> **What is required**:
Copy exactly the lines of the data below, beginning with the line with "ATOM 5 O O ." and ending with the line with "ATOM 67 O O". Pictures are to be omitted.

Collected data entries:
•••••
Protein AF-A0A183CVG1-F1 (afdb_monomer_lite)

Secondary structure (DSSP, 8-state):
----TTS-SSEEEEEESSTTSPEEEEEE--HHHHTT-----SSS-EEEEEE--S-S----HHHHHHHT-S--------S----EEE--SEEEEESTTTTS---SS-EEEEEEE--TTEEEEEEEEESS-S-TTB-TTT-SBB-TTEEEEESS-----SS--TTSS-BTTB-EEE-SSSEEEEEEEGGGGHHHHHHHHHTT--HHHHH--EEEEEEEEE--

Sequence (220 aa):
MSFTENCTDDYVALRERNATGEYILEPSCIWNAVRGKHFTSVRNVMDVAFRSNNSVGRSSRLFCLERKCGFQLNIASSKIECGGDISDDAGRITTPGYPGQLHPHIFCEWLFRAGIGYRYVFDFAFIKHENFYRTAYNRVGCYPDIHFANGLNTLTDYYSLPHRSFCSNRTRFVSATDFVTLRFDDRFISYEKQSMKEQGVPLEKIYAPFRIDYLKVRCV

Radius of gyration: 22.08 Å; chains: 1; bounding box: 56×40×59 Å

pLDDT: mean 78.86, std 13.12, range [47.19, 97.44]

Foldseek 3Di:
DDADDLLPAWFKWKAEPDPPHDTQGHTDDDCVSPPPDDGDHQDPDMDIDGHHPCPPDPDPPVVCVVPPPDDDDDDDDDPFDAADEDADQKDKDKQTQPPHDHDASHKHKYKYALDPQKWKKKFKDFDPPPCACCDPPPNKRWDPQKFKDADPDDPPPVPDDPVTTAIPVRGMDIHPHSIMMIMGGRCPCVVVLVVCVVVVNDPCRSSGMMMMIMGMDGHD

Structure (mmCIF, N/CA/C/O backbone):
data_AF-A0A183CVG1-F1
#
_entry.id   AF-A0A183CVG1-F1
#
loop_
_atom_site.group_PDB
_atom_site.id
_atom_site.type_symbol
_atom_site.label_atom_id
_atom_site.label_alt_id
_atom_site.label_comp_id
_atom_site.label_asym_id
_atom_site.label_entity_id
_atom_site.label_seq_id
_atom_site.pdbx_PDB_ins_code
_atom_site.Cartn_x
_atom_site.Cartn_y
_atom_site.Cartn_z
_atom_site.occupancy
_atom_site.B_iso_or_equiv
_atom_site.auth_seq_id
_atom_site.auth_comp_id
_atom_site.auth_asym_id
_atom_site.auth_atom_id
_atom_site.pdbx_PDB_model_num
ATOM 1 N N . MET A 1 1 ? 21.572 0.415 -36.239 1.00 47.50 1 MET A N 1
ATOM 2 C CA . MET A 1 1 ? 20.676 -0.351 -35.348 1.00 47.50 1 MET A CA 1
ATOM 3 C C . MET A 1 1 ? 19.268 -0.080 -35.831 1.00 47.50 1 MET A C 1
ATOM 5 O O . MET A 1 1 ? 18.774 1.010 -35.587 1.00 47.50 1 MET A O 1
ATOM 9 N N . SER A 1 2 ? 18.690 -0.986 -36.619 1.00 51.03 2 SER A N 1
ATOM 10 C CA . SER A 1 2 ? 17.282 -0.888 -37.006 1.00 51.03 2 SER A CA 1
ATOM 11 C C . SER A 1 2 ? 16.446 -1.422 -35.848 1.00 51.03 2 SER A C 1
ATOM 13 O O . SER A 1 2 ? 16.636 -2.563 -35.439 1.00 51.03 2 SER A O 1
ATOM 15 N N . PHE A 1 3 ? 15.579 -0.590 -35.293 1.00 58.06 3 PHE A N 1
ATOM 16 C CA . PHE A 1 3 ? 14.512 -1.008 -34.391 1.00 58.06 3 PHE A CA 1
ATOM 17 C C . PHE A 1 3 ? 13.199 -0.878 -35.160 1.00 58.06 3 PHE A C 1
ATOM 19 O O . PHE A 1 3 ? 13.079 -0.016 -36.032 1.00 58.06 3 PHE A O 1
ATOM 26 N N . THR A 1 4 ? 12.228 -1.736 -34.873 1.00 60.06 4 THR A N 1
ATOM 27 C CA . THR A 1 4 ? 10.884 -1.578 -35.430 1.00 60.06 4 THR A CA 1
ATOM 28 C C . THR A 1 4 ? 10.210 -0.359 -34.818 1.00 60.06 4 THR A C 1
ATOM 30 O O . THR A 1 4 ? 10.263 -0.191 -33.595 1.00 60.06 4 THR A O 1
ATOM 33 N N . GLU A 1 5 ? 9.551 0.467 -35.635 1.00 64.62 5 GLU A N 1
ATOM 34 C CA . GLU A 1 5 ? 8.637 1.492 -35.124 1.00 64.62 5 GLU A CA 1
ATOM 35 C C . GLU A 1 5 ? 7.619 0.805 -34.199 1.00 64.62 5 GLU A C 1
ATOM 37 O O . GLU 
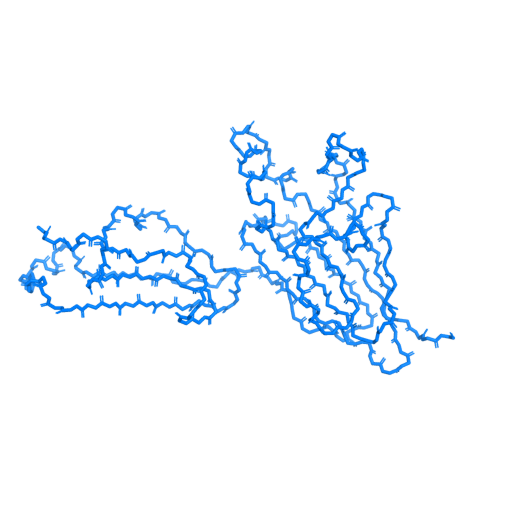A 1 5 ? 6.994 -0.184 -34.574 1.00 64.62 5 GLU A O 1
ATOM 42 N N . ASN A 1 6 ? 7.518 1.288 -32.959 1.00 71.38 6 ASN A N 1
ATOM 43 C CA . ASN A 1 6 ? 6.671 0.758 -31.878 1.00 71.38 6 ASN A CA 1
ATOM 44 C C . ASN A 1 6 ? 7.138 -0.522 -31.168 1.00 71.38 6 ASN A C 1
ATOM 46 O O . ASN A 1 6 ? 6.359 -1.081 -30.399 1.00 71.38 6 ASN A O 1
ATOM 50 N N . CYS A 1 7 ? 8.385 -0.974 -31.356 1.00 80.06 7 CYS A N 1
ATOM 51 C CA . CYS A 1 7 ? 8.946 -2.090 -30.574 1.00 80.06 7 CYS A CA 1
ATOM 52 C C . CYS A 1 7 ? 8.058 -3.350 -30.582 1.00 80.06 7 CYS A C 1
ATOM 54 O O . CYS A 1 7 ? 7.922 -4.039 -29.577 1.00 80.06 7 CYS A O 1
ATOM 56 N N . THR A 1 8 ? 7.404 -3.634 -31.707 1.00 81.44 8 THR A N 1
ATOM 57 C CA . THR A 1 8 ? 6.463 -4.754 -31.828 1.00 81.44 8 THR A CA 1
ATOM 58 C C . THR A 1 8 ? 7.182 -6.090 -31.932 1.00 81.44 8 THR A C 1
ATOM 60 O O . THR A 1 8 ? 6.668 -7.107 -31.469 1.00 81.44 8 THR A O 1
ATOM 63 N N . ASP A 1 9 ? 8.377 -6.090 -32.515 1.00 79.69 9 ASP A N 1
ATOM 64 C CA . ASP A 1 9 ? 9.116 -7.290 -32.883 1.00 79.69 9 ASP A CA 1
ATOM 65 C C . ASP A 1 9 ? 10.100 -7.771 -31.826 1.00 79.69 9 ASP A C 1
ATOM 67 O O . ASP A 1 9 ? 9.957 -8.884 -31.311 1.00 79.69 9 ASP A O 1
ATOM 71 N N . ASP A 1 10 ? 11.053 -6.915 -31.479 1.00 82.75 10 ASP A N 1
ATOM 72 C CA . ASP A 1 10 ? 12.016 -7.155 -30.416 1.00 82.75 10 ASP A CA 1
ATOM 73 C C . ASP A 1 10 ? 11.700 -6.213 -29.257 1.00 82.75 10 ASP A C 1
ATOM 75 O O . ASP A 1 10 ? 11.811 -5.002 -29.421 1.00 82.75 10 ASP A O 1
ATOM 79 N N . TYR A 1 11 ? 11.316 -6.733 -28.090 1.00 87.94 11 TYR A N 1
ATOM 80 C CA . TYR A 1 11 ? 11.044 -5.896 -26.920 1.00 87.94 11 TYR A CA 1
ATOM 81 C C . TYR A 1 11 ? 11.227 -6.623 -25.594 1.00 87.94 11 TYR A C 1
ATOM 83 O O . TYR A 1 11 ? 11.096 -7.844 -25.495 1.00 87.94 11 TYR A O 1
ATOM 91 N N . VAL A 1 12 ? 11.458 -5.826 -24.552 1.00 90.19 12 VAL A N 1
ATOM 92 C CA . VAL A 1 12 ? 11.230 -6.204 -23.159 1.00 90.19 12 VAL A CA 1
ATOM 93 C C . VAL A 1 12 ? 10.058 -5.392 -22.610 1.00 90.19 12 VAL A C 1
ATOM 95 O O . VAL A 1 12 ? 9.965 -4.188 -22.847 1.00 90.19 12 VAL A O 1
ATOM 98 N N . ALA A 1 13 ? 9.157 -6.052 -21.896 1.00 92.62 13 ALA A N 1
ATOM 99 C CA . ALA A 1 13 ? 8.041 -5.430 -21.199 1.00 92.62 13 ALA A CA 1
•••••
> **Result of this exercise**:
ATOM 5 O O . MET A 1 1 ? 18.774 1.010 -35.587 1.00 47.50 1 MET A O 1
ATOM 9 N N . SER A 1 2 ? 18.690 -0.986 -36.619 1.00 51.03 2 SER A N 1
ATOM 10 C CA . SER A 1 2 ? 17.282 -0.888 -37.006 1.00 51.03 2 SER A CA 1
ATOM 11 C C . SER A 1 2 ? 16.446 -1.422 -35.848 1.00 51.03 2 SER A C 1
ATOM 13 O O . SER A 1 2 ? 16.636 -2.563 -35.439 1.00 51.03 2 SER A O 1
ATOM 15 N N . PHE A 1 3 ? 15.579 -0.590 -35.293 1.00 58.06 3 PHE A N 1
ATOM 16 C CA . PHE A 1 3 ? 14.512 -1.008 -34.391 1.00 58.06 3 PHE A CA 1
ATOM 17 C C . PHE A 1 3 ? 13.199 -0.878 -35.160 1.00 58.06 3 PHE A C 1
ATOM 19 O O . PHE A 1 3 ? 13.079 -0.016 -36.032 1.00 58.06 3 PHE A O 1
ATOM 26 N N . THR A 1 4 ? 12.228 -1.736 -34.873 1.00 60.06 4 THR A N 1
ATOM 27 C CA . THR A 1 4 ? 10.884 -1.578 -35.430 1.00 60.06 4 THR A CA 1
ATOM 28 C C . THR A 1 4 ? 10.210 -0.359 -34.818 1.00 60.06 4 THR A C 1
ATOM 30 O O . THR A 1 4 ? 10.263 -0.191 -33.595 1.00 60.06 4 THR A O 1
ATOM 33 N N . GLU A 1 5 ? 9.551 0.467 -35.635 1.00 64.62 5 GLU A N 1
ATOM 34 C CA . GLU A 1 5 ? 8.637 1.492 -35.124 1.00 64.62 5 GLU A CA 1
ATOM 35 C C . GLU A 1 5 ? 7.619 0.805 -34.199 1.00 64.62 5 GLU A C 1
ATOM 37 O O . GLU 
A 1 5 ? 6.994 -0.184 -34.574 1.00 64.62 5 GLU A O 1
ATOM 42 N N . ASN A 1 6 ? 7.518 1.288 -32.959 1.00 71.38 6 ASN A N 1
ATOM 43 C CA . ASN A 1 6 ? 6.671 0.758 -31.878 1.00 71.38 6 ASN A CA 1
ATOM 44 C C . ASN A 1 6 ? 7.138 -0.522 -31.168 1.00 71.38 6 ASN A C 1
ATOM 46 O O . ASN A 1 6 ? 6.359 -1.081 -30.399 1.00 71.38 6 ASN A O 1
ATOM 50 N N . CYS A 1 7 ? 8.385 -0.974 -31.356 1.00 80.06 7 CYS A N 1
ATOM 51 C CA . CYS A 1 7 ? 8.946 -2.090 -30.574 1.00 80.06 7 CYS A CA 1
ATOM 52 C C . CYS A 1 7 ? 8.058 -3.350 -30.582 1.00 80.06 7 CYS A C 1
ATOM 54 O O . CYS A 1 7 ? 7.922 -4.039 -29.577 1.00 80.06 7 CYS A O 1
ATOM 56 N N . THR A 1 8 ? 7.404 -3.634 -31.707 1.00 81.44 8 THR A N 1
ATOM 57 C CA . THR A 1 8 ? 6.463 -4.754 -31.828 1.00 81.44 8 THR A CA 1
ATOM 58 C C . THR A 1 8 ? 7.182 -6.090 -31.932 1.00 81.44 8 THR A C 1
ATOM 60 O O . THR A 1 8 ? 6.668 -7.107 -31.469 1.00 81.44 8 THR A O 1
ATOM 63 N N . ASP A 1 9 ? 8.377 -6.090 -32.515 1.00 79.69 9 ASP A N 1
ATOM 64 C CA . ASP A 1 9 ? 9.116 -7.290 -32.883 1.00 79.69 9 ASP A CA 1
ATOM 65 C C . ASP A 1 9 ? 10.100 -7.771 -31.826 1.00 79.69 9 ASP A C 1
ATOM 67 O O . ASP A 1 9 ? 9.957 -8.884 -31.311 1.00 79.69 9 ASP A O 1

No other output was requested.